Nach der ständigen höchstrichterlichen Rechtsprechung ist die Einsicht in die Prozeßakten -- vor allem wegen der Gefahr des Verlustes der Akten und im Interesse einer ständigen Verfügbarkeit -- im Regelfall bei Gericht zu gewähren. Die dadurch bedingten "normalen" Unbequemlichkeiten und der Zeitverlust müssen grundsätzlich hingenommen werden. Dieser Grundsatz schließt zwar Ausnahmen nicht aus, beschränkt sie aber auf Sonderfälle. Die teilweise abweichende rechtliche Regelung und Verfahrenspraxis zur Akteneinsicht in anderen Gerichtszweigen -- insbesondere gemäß §147 Abs. 4 der Strafprozeßordnung und §100 Abs. 2 Satz 3 der Verwaltungsgerichtsordnung -- ist für die Ermessensausübung auf der Rechtsgrundlage des §78 Abs. 1 Satz 1 FGO ohne rechtliche Bedeutung (vgl. BFH- Beschluß vom 22. April 1997 X B 62/97, BFH/NV 1997, 787).
Im Streitfall bestehen keine Besonderheiten, die es rechtfertigen könnten, Akteneinsicht in den Kanzleiräumen des Prozeßbevollmächtigten zu gewähren. Wie sich aus der Einspruchsentscheidung des beklagten Arbeitsamts vom 18. Dezember 1997 ergibt, geht der Rechtsstreit lediglich darum, ob die Tochter im Kalenderjahr 1996 über Einkünfte aus nichtselbständiger Arbeit von mehr als 12 000 DM verfügte und wie hoch ihre Werbungskosten waren. Das FG hat außerdem zu Recht darauf hingewiesen, daß die Akteneinsicht bei einem Amtsgericht oder in den Räumen des beklagten Arbeitsamts möglich und zumutbar ist.

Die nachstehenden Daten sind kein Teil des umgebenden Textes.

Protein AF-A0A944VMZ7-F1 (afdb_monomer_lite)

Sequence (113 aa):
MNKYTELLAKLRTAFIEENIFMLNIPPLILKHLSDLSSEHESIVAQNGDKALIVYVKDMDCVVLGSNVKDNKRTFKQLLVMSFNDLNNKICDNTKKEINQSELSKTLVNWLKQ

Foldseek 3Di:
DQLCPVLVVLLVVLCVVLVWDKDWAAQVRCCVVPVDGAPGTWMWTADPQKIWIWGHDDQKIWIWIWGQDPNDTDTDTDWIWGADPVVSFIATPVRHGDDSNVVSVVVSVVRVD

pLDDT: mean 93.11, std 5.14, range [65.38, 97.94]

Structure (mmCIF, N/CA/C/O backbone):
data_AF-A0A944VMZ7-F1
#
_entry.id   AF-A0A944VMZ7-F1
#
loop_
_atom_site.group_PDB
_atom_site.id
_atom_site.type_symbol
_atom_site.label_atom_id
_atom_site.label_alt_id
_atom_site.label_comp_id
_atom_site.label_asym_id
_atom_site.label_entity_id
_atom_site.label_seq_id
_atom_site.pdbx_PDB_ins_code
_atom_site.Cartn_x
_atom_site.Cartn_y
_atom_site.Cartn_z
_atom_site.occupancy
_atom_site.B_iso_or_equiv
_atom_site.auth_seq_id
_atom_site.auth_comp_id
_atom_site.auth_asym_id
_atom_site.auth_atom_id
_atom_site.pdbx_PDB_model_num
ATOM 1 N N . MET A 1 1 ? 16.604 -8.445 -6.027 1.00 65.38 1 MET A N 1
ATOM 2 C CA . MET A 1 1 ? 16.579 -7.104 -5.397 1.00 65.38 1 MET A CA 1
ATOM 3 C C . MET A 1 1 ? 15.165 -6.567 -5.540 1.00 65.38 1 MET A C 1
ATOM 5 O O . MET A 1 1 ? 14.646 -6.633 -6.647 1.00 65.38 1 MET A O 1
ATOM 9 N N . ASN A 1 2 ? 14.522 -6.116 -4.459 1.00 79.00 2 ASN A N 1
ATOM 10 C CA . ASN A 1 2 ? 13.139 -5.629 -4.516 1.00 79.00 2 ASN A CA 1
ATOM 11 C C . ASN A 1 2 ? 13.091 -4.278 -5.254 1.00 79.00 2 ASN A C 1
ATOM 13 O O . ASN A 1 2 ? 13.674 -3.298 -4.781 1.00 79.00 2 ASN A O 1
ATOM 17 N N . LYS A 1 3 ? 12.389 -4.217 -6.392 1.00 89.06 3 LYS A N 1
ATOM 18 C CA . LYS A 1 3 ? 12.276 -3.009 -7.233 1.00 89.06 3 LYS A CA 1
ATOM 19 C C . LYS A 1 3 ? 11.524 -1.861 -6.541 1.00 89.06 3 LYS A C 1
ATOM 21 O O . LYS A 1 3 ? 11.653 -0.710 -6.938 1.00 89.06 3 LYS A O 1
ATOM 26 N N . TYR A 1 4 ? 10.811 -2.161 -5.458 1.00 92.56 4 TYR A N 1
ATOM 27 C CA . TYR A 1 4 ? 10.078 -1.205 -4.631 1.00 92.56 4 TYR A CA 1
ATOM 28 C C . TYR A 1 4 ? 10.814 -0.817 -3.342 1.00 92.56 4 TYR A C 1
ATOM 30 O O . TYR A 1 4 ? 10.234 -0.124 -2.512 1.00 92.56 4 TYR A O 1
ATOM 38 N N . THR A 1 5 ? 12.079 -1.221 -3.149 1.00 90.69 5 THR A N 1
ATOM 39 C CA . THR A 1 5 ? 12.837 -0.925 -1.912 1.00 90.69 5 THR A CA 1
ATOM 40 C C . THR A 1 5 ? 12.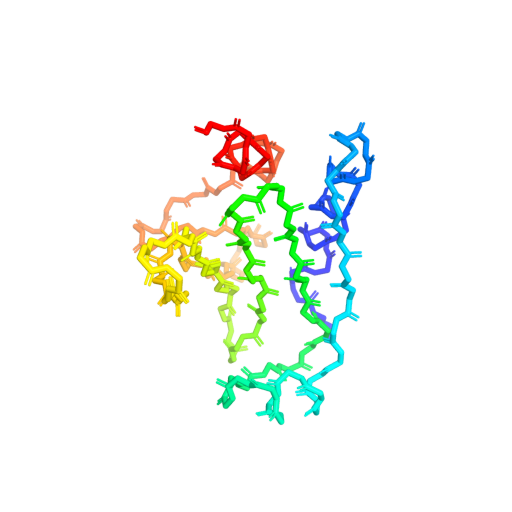837 0.569 -1.574 1.00 90.69 5 THR A C 1
ATOM 42 O O . THR A 1 5 ? 12.567 0.936 -0.432 1.00 90.69 5 THR A O 1
ATOM 45 N N . GLU A 1 6 ? 13.088 1.432 -2.563 1.00 91.75 6 GLU A N 1
ATOM 46 C CA . GLU A 1 6 ? 13.114 2.886 -2.361 1.00 91.75 6 GLU A CA 1
ATOM 47 C C . GLU A 1 6 ? 11.731 3.436 -1.985 1.00 91.75 6 GLU A C 1
ATOM 49 O O . GLU A 1 6 ? 11.611 4.223 -1.046 1.00 91.75 6 GLU A O 1
ATOM 54 N N . LEU A 1 7 ? 10.675 2.974 -2.664 1.00 93.62 7 LEU A N 1
ATOM 55 C CA . LEU A 1 7 ? 9.300 3.359 -2.347 1.00 93.62 7 LEU A CA 1
ATOM 56 C C . LEU A 1 7 ? 8.936 2.954 -0.913 1.00 93.62 7 LEU A C 1
ATOM 58 O O . LEU A 1 7 ? 8.426 3.774 -0.153 1.00 93.62 7 LEU A O 1
ATOM 62 N N . LEU A 1 8 ? 9.209 1.704 -0.530 1.00 94.75 8 LEU A N 1
ATOM 63 C CA . LEU A 1 8 ? 8.911 1.204 0.812 1.00 94.75 8 LEU A CA 1
ATOM 64 C C . LEU A 1 8 ? 9.687 1.986 1.880 1.00 94.75 8 LEU A C 1
ATOM 66 O O . LEU A 1 8 ? 9.127 2.301 2.925 1.00 94.75 8 LEU A O 1
ATOM 70 N N . ALA A 1 9 ? 10.944 2.356 1.617 1.00 94.75 9 ALA A N 1
ATOM 71 C CA . ALA A 1 9 ? 11.713 3.219 2.511 1.00 94.75 9 ALA A CA 1
ATOM 72 C C . ALA A 1 9 ? 11.070 4.610 2.668 1.00 94.75 9 ALA A C 1
ATOM 74 O O . ALA A 1 9 ? 10.869 5.050 3.798 1.00 94.75 9 ALA A O 1
ATOM 75 N N . LYS A 1 10 ? 10.665 5.261 1.567 1.00 95.50 10 LYS A N 1
ATOM 76 C CA . LYS A 1 10 ? 9.987 6.571 1.608 1.00 95.50 10 LYS A CA 1
ATOM 77 C C . LYS A 1 10 ? 8.673 6.530 2.381 1.00 95.50 10 LYS A C 1
ATOM 79 O O . LYS A 1 10 ? 8.418 7.427 3.179 1.00 95.50 10 LYS A O 1
ATOM 84 N N . LEU A 1 11 ? 7.867 5.484 2.192 1.00 97.25 11 LEU A N 1
ATOM 85 C CA . LEU A 1 11 ? 6.618 5.312 2.936 1.00 97.25 11 LEU A CA 1
ATOM 86 C C . LEU A 1 11 ? 6.869 5.161 4.437 1.00 97.25 11 LEU A C 1
ATOM 88 O O . LEU A 1 11 ? 6.182 5.795 5.231 1.00 97.25 11 LEU A O 1
ATOM 92 N N . ARG A 1 12 ? 7.876 4.373 4.834 1.00 96.81 12 ARG A N 1
ATOM 93 C CA . ARG A 1 12 ? 8.251 4.235 6.250 1.00 96.81 12 ARG A CA 1
ATOM 94 C C . ARG A 1 12 ? 8.654 5.575 6.852 1.00 96.81 12 ARG A C 1
ATOM 96 O O . ARG A 1 12 ? 8.142 5.919 7.912 1.00 96.81 12 ARG A O 1
ATOM 103 N N . THR A 1 13 ? 9.526 6.325 6.176 1.00 97.06 13 THR A N 1
ATOM 104 C CA . THR A 1 13 ? 9.943 7.661 6.620 1.00 97.06 13 THR A CA 1
ATOM 105 C C . THR A 1 13 ? 8.739 8.584 6.775 1.00 97.06 13 THR A C 1
ATOM 107 O O . THR A 1 13 ? 8.549 9.132 7.855 1.00 97.06 13 THR A O 1
ATOM 110 N N . ALA A 1 14 ? 7.870 8.665 5.764 1.00 97.44 14 ALA A N 1
ATOM 111 C CA . ALA A 1 14 ? 6.683 9.514 5.811 1.00 97.44 14 ALA A CA 1
ATOM 112 C C . ALA A 1 14 ? 5.726 9.132 6.955 1.00 97.44 14 ALA A C 1
ATOM 114 O O . ALA A 1 14 ? 5.209 10.003 7.644 1.00 97.44 14 ALA A O 1
ATOM 115 N N . PHE A 1 15 ? 5.496 7.837 7.199 1.00 97.62 15 PHE A N 1
ATOM 116 C CA . PHE A 1 15 ? 4.642 7.399 8.306 1.00 97.62 15 PHE A CA 1
ATOM 117 C C . PHE A 1 15 ? 5.252 7.717 9.677 1.00 97.62 15 PHE A C 1
ATOM 119 O O . PHE A 1 15 ? 4.527 8.156 10.565 1.00 97.62 15 PHE A O 1
ATOM 126 N N . ILE A 1 16 ? 6.569 7.554 9.841 1.00 96.62 16 ILE A N 1
ATOM 127 C CA . ILE A 1 16 ? 7.273 7.894 11.086 1.00 96.62 16 ILE A CA 1
ATOM 128 C C . ILE A 1 16 ? 7.219 9.404 11.348 1.00 96.62 16 ILE A C 1
ATOM 130 O O . ILE A 1 16 ? 6.839 9.814 12.442 1.00 96.62 16 ILE A O 1
ATOM 134 N N . GLU A 1 17 ? 7.555 10.227 10.350 1.00 97.19 17 GLU A N 1
ATOM 135 C CA . GLU A 1 17 ? 7.547 11.696 10.455 1.00 97.19 17 GLU A CA 1
ATOM 136 C C . GLU A 1 17 ? 6.161 12.241 10.826 1.00 97.19 17 GLU A C 1
ATOM 138 O O . GLU A 1 17 ? 6.035 13.207 11.576 1.00 97.19 17 GLU A O 1
ATOM 143 N N . GLU A 1 18 ? 5.109 11.581 10.347 1.00 97.38 18 GLU A N 1
ATOM 144 C CA . GLU A 1 18 ? 3.722 11.997 10.535 1.00 97.38 18 GLU A CA 1
ATOM 145 C C . GLU A 1 18 ? 3.046 11.348 11.755 1.00 97.38 18 GLU A C 1
ATOM 147 O O . GLU A 1 18 ? 1.834 11.511 11.932 1.00 97.38 18 GLU A O 1
ATOM 152 N N . ASN A 1 19 ? 3.819 10.651 12.601 1.00 96.62 19 ASN A N 1
ATOM 153 C CA . ASN A 1 19 ? 3.378 9.928 13.802 1.00 96.62 19 ASN A CA 1
ATOM 154 C C . ASN A 1 19 ? 2.278 8.881 13.539 1.00 96.62 19 ASN A C 1
ATOM 156 O O . ASN A 1 19 ? 1.380 8.677 14.357 1.00 96.62 19 ASN A O 1
ATOM 160 N N . ILE A 1 20 ? 2.336 8.208 12.391 1.00 97.94 20 ILE A N 1
ATOM 161 C CA . ILE A 1 20 ? 1.441 7.104 12.039 1.00 97.94 20 ILE A CA 1
ATOM 162 C C . ILE A 1 20 ? 2.020 5.803 12.601 1.00 97.94 20 ILE A C 1
ATOM 164 O O . ILE A 1 20 ? 3.182 5.472 12.358 1.00 97.94 20 ILE A O 1
ATOM 168 N N . PHE A 1 21 ? 1.202 5.034 13.327 1.00 97.06 21 PHE A N 1
ATOM 169 C CA . PHE A 1 21 ? 1.622 3.726 13.827 1.00 97.06 21 PHE A CA 1
ATOM 170 C C . PHE A 1 21 ? 1.909 2.792 12.652 1.00 97.06 21 PHE A C 1
ATOM 172 O O . PHE A 1 21 ? 1.083 2.663 11.747 1.00 97.06 21 PHE A O 1
ATOM 179 N N . MET A 1 22 ? 3.063 2.126 12.662 1.00 97.12 22 MET A N 1
ATOM 180 C CA . MET A 1 22 ? 3.485 1.279 11.553 1.00 97.12 22 MET A CA 1
ATOM 181 C C . MET A 1 22 ? 4.269 0.056 12.025 1.00 97.12 22 MET A C 1
ATOM 183 O O . MET A 1 22 ? 5.079 0.136 12.948 1.00 97.12 22 MET A O 1
ATOM 187 N N . LEU A 1 23 ? 4.030 -1.074 11.362 1.00 96.88 23 LEU A N 1
ATOM 188 C CA . LEU A 1 23 ? 4.741 -2.331 11.549 1.00 96.88 23 LEU A CA 1
ATOM 189 C C . LEU A 1 23 ? 5.237 -2.859 10.204 1.00 96.88 23 LEU A C 1
ATOM 191 O O . LEU A 1 23 ? 4.490 -2.904 9.225 1.00 96.88 23 LEU A O 1
ATOM 195 N N . ASN A 1 24 ? 6.482 -3.334 10.185 1.00 96.38 24 ASN A N 1
ATOM 196 C CA . ASN A 1 24 ? 6.966 -4.184 9.104 1.00 96.38 24 ASN A CA 1
ATOM 197 C C . ASN A 1 24 ? 6.571 -5.631 9.413 1.00 96.38 24 ASN A C 1
ATOM 199 O O . ASN A 1 24 ? 6.892 -6.149 10.482 1.00 96.38 24 ASN A O 1
ATOM 203 N N . ILE A 1 25 ? 5.865 -6.273 8.488 1.00 96.19 25 ILE A N 1
ATOM 204 C CA . ILE A 1 25 ? 5.367 -7.638 8.637 1.00 96.19 25 ILE A CA 1
ATOM 205 C C . ILE A 1 25 ? 6.106 -8.557 7.652 1.00 96.19 25 ILE A C 1
ATOM 207 O O . ILE A 1 25 ? 5.998 -8.362 6.436 1.00 96.19 25 ILE A O 1
ATOM 211 N N . PRO A 1 26 ? 6.838 -9.575 8.140 1.00 96.12 26 PRO A N 1
ATOM 212 C CA . PRO A 1 26 ? 7.453 -10.595 7.296 1.00 96.12 26 PRO A CA 1
ATOM 213 C C . PRO A 1 26 ? 6.423 -11.377 6.460 1.00 96.12 26 PRO A C 1
ATOM 215 O O . PRO A 1 26 ? 5.316 -11.622 6.947 1.00 96.12 26 PRO A O 1
ATOM 218 N N . PRO A 1 27 ? 6.790 -11.871 5.258 1.00 95.50 27 PRO A N 1
ATOM 219 C CA . PRO A 1 27 ? 5.894 -12.624 4.373 1.00 95.50 27 PRO A CA 1
ATOM 220 C C . PRO A 1 27 ? 5.094 -13.746 5.039 1.00 95.50 27 PRO A C 1
ATOM 222 O O . PRO A 1 27 ? 3.888 -13.865 4.833 1.00 95.50 27 PRO A O 1
ATOM 225 N N . LEU A 1 28 ? 5.760 -14.564 5.860 1.00 96.50 28 LEU A N 1
ATOM 226 C CA . LEU A 1 28 ? 5.125 -15.698 6.529 1.00 96.50 28 LEU A CA 1
ATOM 227 C C . LEU A 1 28 ? 4.055 -15.232 7.525 1.00 96.50 28 LEU A C 1
ATOM 229 O O . LEU A 1 28 ? 2.966 -15.797 7.569 1.00 96.50 28 LEU A O 1
ATOM 233 N N . ILE A 1 29 ? 4.344 -14.170 8.283 1.00 96.44 29 ILE A N 1
ATOM 234 C CA . ILE A 1 29 ? 3.402 -13.592 9.246 1.00 96.44 29 ILE A CA 1
ATOM 235 C C . ILE A 1 29 ? 2.219 -12.962 8.508 1.00 96.44 29 ILE A C 1
ATOM 237 O O . ILE A 1 29 ? 1.078 -13.202 8.890 1.00 96.44 29 ILE A O 1
ATOM 241 N N . LEU A 1 30 ? 2.462 -12.226 7.417 1.00 95.56 30 LEU A N 1
ATOM 242 C CA . LEU A 1 30 ? 1.385 -11.656 6.604 1.00 95.56 30 LEU A CA 1
ATOM 243 C C . LEU A 1 30 ? 0.425 -12.749 6.119 1.00 95.56 30 LEU A C 1
ATOM 245 O O . LEU A 1 30 ? -0.791 -12.609 6.270 1.00 95.56 30 LEU A O 1
ATOM 249 N N . LYS A 1 31 ? 0.980 -13.848 5.597 1.00 95.44 31 LYS A N 1
ATOM 250 C CA . LYS A 1 31 ? 0.201 -14.994 5.129 1.00 95.44 31 LYS A CA 1
ATOM 251 C C . LYS A 1 31 ? -0.641 -15.596 6.249 1.00 95.44 31 LYS A C 1
ATOM 253 O O . LYS A 1 31 ? -1.828 -15.803 6.051 1.00 95.44 31 LYS A O 1
ATOM 258 N N . HIS A 1 32 ? -0.065 -15.818 7.430 1.00 94.69 32 HIS A N 1
ATOM 259 C CA . HIS A 1 32 ? -0.810 -16.361 8.570 1.00 94.69 32 HIS A CA 1
ATOM 260 C C . HIS A 1 32 ? -1.918 -15.437 9.089 1.00 94.69 32 HIS A C 1
ATOM 262 O O . HIS A 1 32 ? -2.919 -15.930 9.599 1.00 94.69 32 HIS A O 1
ATOM 268 N N . 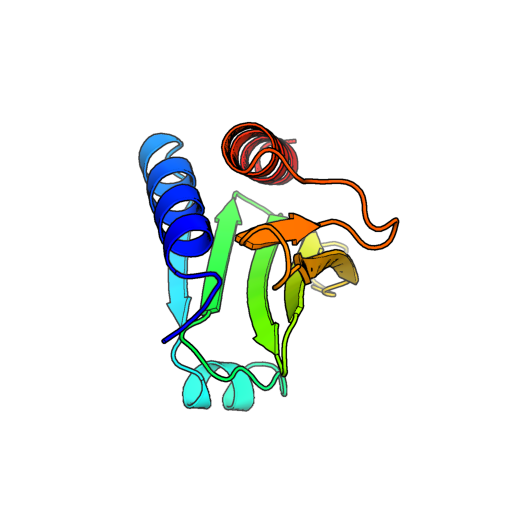LEU A 1 33 ? -1.743 -14.116 8.990 1.00 91.62 33 LEU A N 1
ATOM 269 C CA . LEU A 1 33 ? -2.699 -13.145 9.529 1.00 91.62 33 LEU A CA 1
ATOM 270 C C . LEU A 1 33 ? -3.814 -12.758 8.551 1.00 91.62 33 LEU A C 1
ATOM 272 O O . LEU A 1 33 ? -4.854 -12.272 8.989 1.00 91.62 33 LEU A O 1
ATOM 276 N N . SER A 1 34 ? -3.587 -12.888 7.243 1.00 88.81 34 SER A N 1
ATOM 277 C CA . SER A 1 34 ? -4.464 -12.278 6.232 1.00 88.81 34 SER A CA 1
ATOM 278 C C . SER A 1 34 ? -4.675 -13.101 4.963 1.00 88.81 34 SER A C 1
ATOM 280 O O . SER A 1 34 ? -5.353 -12.626 4.056 1.00 88.81 34 SER A O 1
ATOM 282 N N . ASP A 1 35 ? -4.059 -14.281 4.860 1.00 91.06 35 ASP A N 1
ATOM 283 C CA . ASP A 1 35 ? -3.979 -15.094 3.638 1.00 91.06 35 ASP A CA 1
ATOM 284 C C . ASP A 1 35 ? -3.346 -14.376 2.425 1.00 91.06 35 ASP A C 1
ATOM 286 O O . ASP A 1 35 ? -3.307 -14.915 1.317 1.00 91.06 35 ASP A O 1
ATOM 290 N N . LEU A 1 36 ? -2.775 -13.180 2.620 1.00 93.75 36 LEU A N 1
ATOM 291 C CA . LEU A 1 36 ? -2.025 -12.463 1.595 1.00 93.75 36 LEU A CA 1
ATOM 292 C C . LEU A 1 36 ? -0.608 -13.028 1.466 1.00 93.75 36 LEU A C 1
ATOM 294 O O . LEU A 1 36 ? 0.094 -13.263 2.449 1.00 93.75 36 LEU A O 1
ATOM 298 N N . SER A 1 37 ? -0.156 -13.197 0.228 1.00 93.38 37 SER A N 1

Daß es sich im Streitfall nicht um einen "normalen" finanzgerichtlichen Prozeß um Steuerfragen, sondern um Kindergeldfragen handelt, rechtfertigt keine abweichende Entscheidung. Das Kindergeld wird ab 1996 als Steuervergütung gezahlt (§31 Satz 3 des Einkommensteuergesetzes i. d. F. des Jahressteuergesetzes 1986). Es finden deshalb nach §155 Abs. 6 der Abgabenordnung (AO 1977) die für die Steuerfestsetzung geltenden Vorschriften sinngemäß Anwendung. Die Ausgestaltung des Kindergeldanspruchs als Steuervergütung führt dazu, daß auch die Vorschriften des finanzgerichtlichen Verfahrens, also auch §78 Abs. 1 Satz 1 FGO, anwendbar sind. Es besteht kein Grund, Behördenakten in Kindergeldsachen bezüglich der Akteneinsicht anders zu behandeln als Steuerakten. Weder der Umfang von Kindergeldakten noch die räumliche Entfernung zum FG sind bei Kindergeldakten grundsätzlich anders als bei Steuerakten. Auch die Gefahr des Verlustes von Behördenakten und Gerichtsakten, die eine restriktive Auslegung des §78 Abs. 1 Satz 1 FGO rechtfertigen, ist bei Kindergeldakten nicht geringer als bei Steuerakten.